Data extracted from a collection:
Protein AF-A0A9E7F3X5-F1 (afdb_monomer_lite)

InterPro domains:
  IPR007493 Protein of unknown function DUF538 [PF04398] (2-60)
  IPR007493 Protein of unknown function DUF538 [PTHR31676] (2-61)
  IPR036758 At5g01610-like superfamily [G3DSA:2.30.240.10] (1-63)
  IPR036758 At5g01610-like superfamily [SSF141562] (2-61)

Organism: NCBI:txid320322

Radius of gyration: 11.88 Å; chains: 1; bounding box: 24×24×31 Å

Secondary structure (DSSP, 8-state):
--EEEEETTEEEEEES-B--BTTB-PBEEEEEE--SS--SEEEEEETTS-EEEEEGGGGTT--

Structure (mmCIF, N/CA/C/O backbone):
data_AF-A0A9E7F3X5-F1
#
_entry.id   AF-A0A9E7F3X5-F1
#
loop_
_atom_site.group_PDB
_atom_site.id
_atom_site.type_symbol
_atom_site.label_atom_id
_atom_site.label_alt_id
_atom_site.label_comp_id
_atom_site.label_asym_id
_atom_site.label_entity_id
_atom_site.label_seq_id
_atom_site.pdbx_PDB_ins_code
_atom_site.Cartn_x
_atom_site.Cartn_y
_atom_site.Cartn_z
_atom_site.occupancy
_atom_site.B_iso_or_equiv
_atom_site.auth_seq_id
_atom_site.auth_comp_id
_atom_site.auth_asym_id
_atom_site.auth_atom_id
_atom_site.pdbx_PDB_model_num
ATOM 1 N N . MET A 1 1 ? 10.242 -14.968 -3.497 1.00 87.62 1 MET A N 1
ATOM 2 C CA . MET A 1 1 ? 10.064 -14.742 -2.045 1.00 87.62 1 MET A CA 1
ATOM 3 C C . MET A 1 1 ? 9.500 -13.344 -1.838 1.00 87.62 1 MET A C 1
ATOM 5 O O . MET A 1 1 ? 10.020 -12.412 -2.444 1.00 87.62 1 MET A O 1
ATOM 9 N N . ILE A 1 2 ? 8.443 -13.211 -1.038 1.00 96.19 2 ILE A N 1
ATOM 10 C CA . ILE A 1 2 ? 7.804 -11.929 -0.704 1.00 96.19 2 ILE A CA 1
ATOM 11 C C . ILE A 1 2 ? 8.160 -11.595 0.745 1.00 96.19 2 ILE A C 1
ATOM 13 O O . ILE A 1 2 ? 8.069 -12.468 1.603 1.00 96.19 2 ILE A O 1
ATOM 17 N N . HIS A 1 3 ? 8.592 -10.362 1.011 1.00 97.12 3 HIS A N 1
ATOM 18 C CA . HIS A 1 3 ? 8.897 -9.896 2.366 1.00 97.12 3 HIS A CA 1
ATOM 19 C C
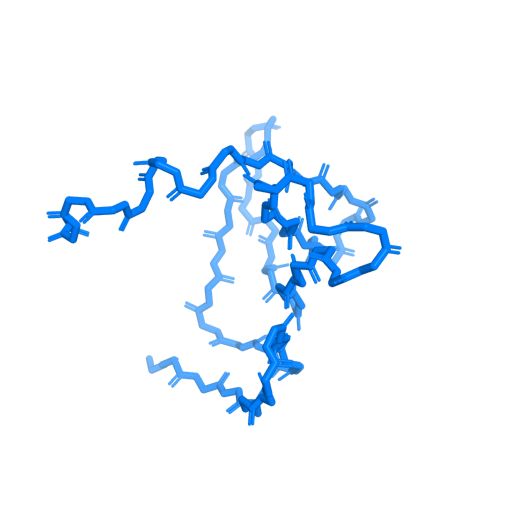 . HIS A 1 3 ? 8.585 -8.406 2.528 1.00 97.12 3 HIS A C 1
ATOM 21 O O . HIS A 1 3 ? 8.622 -7.641 1.563 1.00 97.12 3 HIS A O 1
ATOM 27 N N . GLY A 1 4 ? 8.275
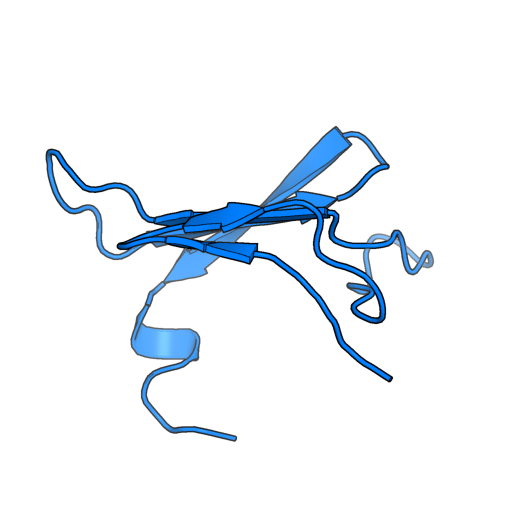 -7.999 3.756 1.00 97.56 4 GLY A N 1
ATOM 28 C CA . GLY A 1 4 ? 7.942 -6.626 4.122 1.00 97.56 4 GLY A CA 1
ATOM 29 C C . GLY A 1 4 ? 7.576 -6.528 5.602 1.00 97.56 4 GLY A C 1
ATOM 30 O O . GLY A 1 4 ? 7.419 -7.545 6.276 1.00 97.56 4 GLY A O 1
ATOM 31 N N . TYR A 1 5 ? 7.439 -5.303 6.103 1.00 98.00 5 TYR A N 1
ATOM 32 C CA . TYR A 1 5 ? 7.021 -5.032 7.480 1.00 98.00 5 TYR A CA 1
ATOM 33 C C . TYR A 1 5 ? 5.532 -4.716 7.505 1.00 98.00 5 TYR A C 1
ATOM 35 O O . TYR A 1 5 ? 5.085 -3.818 6.789 1.00 98.00 5 TYR A O 1
ATOM 43 N N . VAL A 1 6 ? 4.780 -5.440 8.327 1.00 96.88 6 VAL A N 1
ATOM 44 C CA . VAL A 1 6 ? 3.331 -5.274 8.460 1.00 96.88 6 VAL A CA 1
ATOM 45 C C . VAL A 1 6 ? 3.030 -4.466 9.714 1.00 96.88 6 VAL A C 1
ATOM 47 O O . VAL A 1 6 ? 3.449 -4.812 10.814 1.00 96.88 6 VAL A O 1
ATOM 50 N N . GLU A 1 7 ? 2.276 -3.393 9.537 1.00 95.69 7 GLU A N 1
ATOM 51 C CA . GLU A 1 7 ? 1.688 -2.583 10.597 1.00 95.69 7 GLU A CA 1
ATOM 52 C C . GLU A 1 7 ? 0.171 -2.541 10.374 1.00 95.69 7 GLU A C 1
ATOM 54 O O . GLU A 1 7 ? -0.317 -2.768 9.263 1.00 95.69 7 GLU A O 1
ATOM 59 N N . LYS A 1 8 ? -0.611 -2.210 11.410 1.00 92.19 8 LYS A N 1
ATOM 60 C CA . LYS A 1 8 ? -2.056 -1.985 11.233 1.00 92.19 8 LYS A CA 1
ATOM 61 C C . LYS A 1 8 ? -2.254 -1.001 10.072 1.00 92.19 8 LYS A C 1
ATOM 63 O O . LYS A 1 8 ? -1.635 0.054 10.091 1.00 92.19 8 LYS A O 1
ATOM 68 N N . GLY A 1 9 ? -3.046 -1.346 9.055 1.00 92.25 9 GLY A N 1
ATOM 69 C CA . GLY A 1 9 ? -3.349 -0.483 7.900 1.00 92.25 9 GLY A CA 1
ATOM 70 C C . GLY A 1 9 ? -2.173 -0.103 6.982 1.00 92.25 9 GLY A C 1
ATOM 71 O O . GLY A 1 9 ? -2.330 0.818 6.178 1.00 92.25 9 GLY A O 1
ATOM 72 N N . ARG A 1 10 ? -0.992 -0.732 7.097 1.00 95.69 10 ARG A N 1
ATOM 73 C CA . ARG A 1 10 ? 0.166 -0.412 6.242 1.00 95.69 10 ARG A CA 1
ATOM 74 C C . ARG A 1 10 ? 1.140 -1.581 6.103 1.00 95.69 10 ARG A C 1
ATOM 76 O O . ARG A 1 10 ? 1.466 -2.247 7.075 1.00 95.69 10 ARG A O 1
ATOM 83 N N . ILE A 1 11 ? 1.687 -1.760 4.907 1.00 97.44 11 ILE A N 1
ATOM 84 C CA . ILE A 1 11 ? 2.834 -2.632 4.639 1.00 97.44 11 ILE A CA 1
ATOM 85 C C . ILE A 1 11 ? 3.973 -1.751 4.130 1.00 97.44 11 ILE A C 1
ATOM 87 O O . ILE A 1 11 ? 3.795 -1.017 3.157 1.00 97.44 11 ILE A O 1
ATOM 91 N N . LYS A 1 12 ? 5.138 -1.806 4.782 1.00 96.88 12 LYS A N 1
ATOM 92 C CA . LYS A 1 12 ? 6.329 -1.006 4.446 1.00 96.88 12 LYS A CA 1
ATOM 93 C C . LYS A 1 12 ? 7.467 -1.880 3.938 1.00 96.88 12 LYS A C 1
ATOM 95 O O . LYS A 1 12 ? 7.612 -3.031 4.347 1.00 96.88 12 LYS A O 1
ATOM 100 N N . LYS A 1 13 ? 8.333 -1.286 3.110 1.00 96.56 13 LYS A N 1
ATOM 101 C CA . LYS A 1 13 ? 9.520 -1.935 2.522 1.00 96.56 13 LYS A CA 1
ATOM 102 C C . LYS A 1 13 ? 9.164 -3.271 1.851 1.00 96.56 13 LYS A C 1
ATOM 104 O O . LYS A 1 13 ? 9.907 -4.241 1.971 1.00 96.56 13 LYS A O 1
ATOM 109 N N . LEU A 1 14 ? 8.020 -3.309 1.165 1.00 97.81 14 LEU A N 1
ATOM 110 C CA . LEU A 1 14 ? 7.552 -4.493 0.453 1.00 97.81 14 LEU A CA 1
ATOM 111 C C . LEU A 1 14 ? 8.507 -4.824 -0.703 1.00 97.81 14 LEU A C 1
ATOM 113 O O . LEU A 1 14 ? 8.943 -3.944 -1.450 1.00 97.81 14 LEU A O 1
ATOM 117 N N . LYS A 1 15 ? 8.848 -6.105 -0.832 1.00 96.62 15 LYS A N 1
ATOM 118 C CA . LYS A 1 15 ? 9.688 -6.663 -1.895 1.00 96.62 15 LYS A CA 1
ATOM 119 C C . LYS A 1 15 ? 9.073 -7.958 -2.412 1.00 96.62 15 LYS A C 1
ATOM 121 O O . LYS A 1 15 ? 8.367 -8.663 -1.697 1.00 96.62 15 LYS A O 1
ATOM 126 N N . GLY A 1 16 ? 9.366 -8.274 -3.671 1.00 95.50 16 GLY A N 1
ATOM 127 C CA . GLY A 1 16 ? 8.827 -9.457 -4.347 1.00 95.50 16 GLY A CA 1
ATOM 128 C C . GLY A 1 16 ? 7.437 -9.262 -4.960 1.00 95.50 16 GLY A C 1
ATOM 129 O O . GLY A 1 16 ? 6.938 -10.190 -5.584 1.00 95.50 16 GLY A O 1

● Task item
Locate the word "function" in the entries, and copy every line where it is found.

● Response to the exercise
  IPR007493 Protein of unknown function DUF538 [PF04398] (2-60)
  IPR007493 Protein of unknown function DUF538 [PTHR31676] (2-61)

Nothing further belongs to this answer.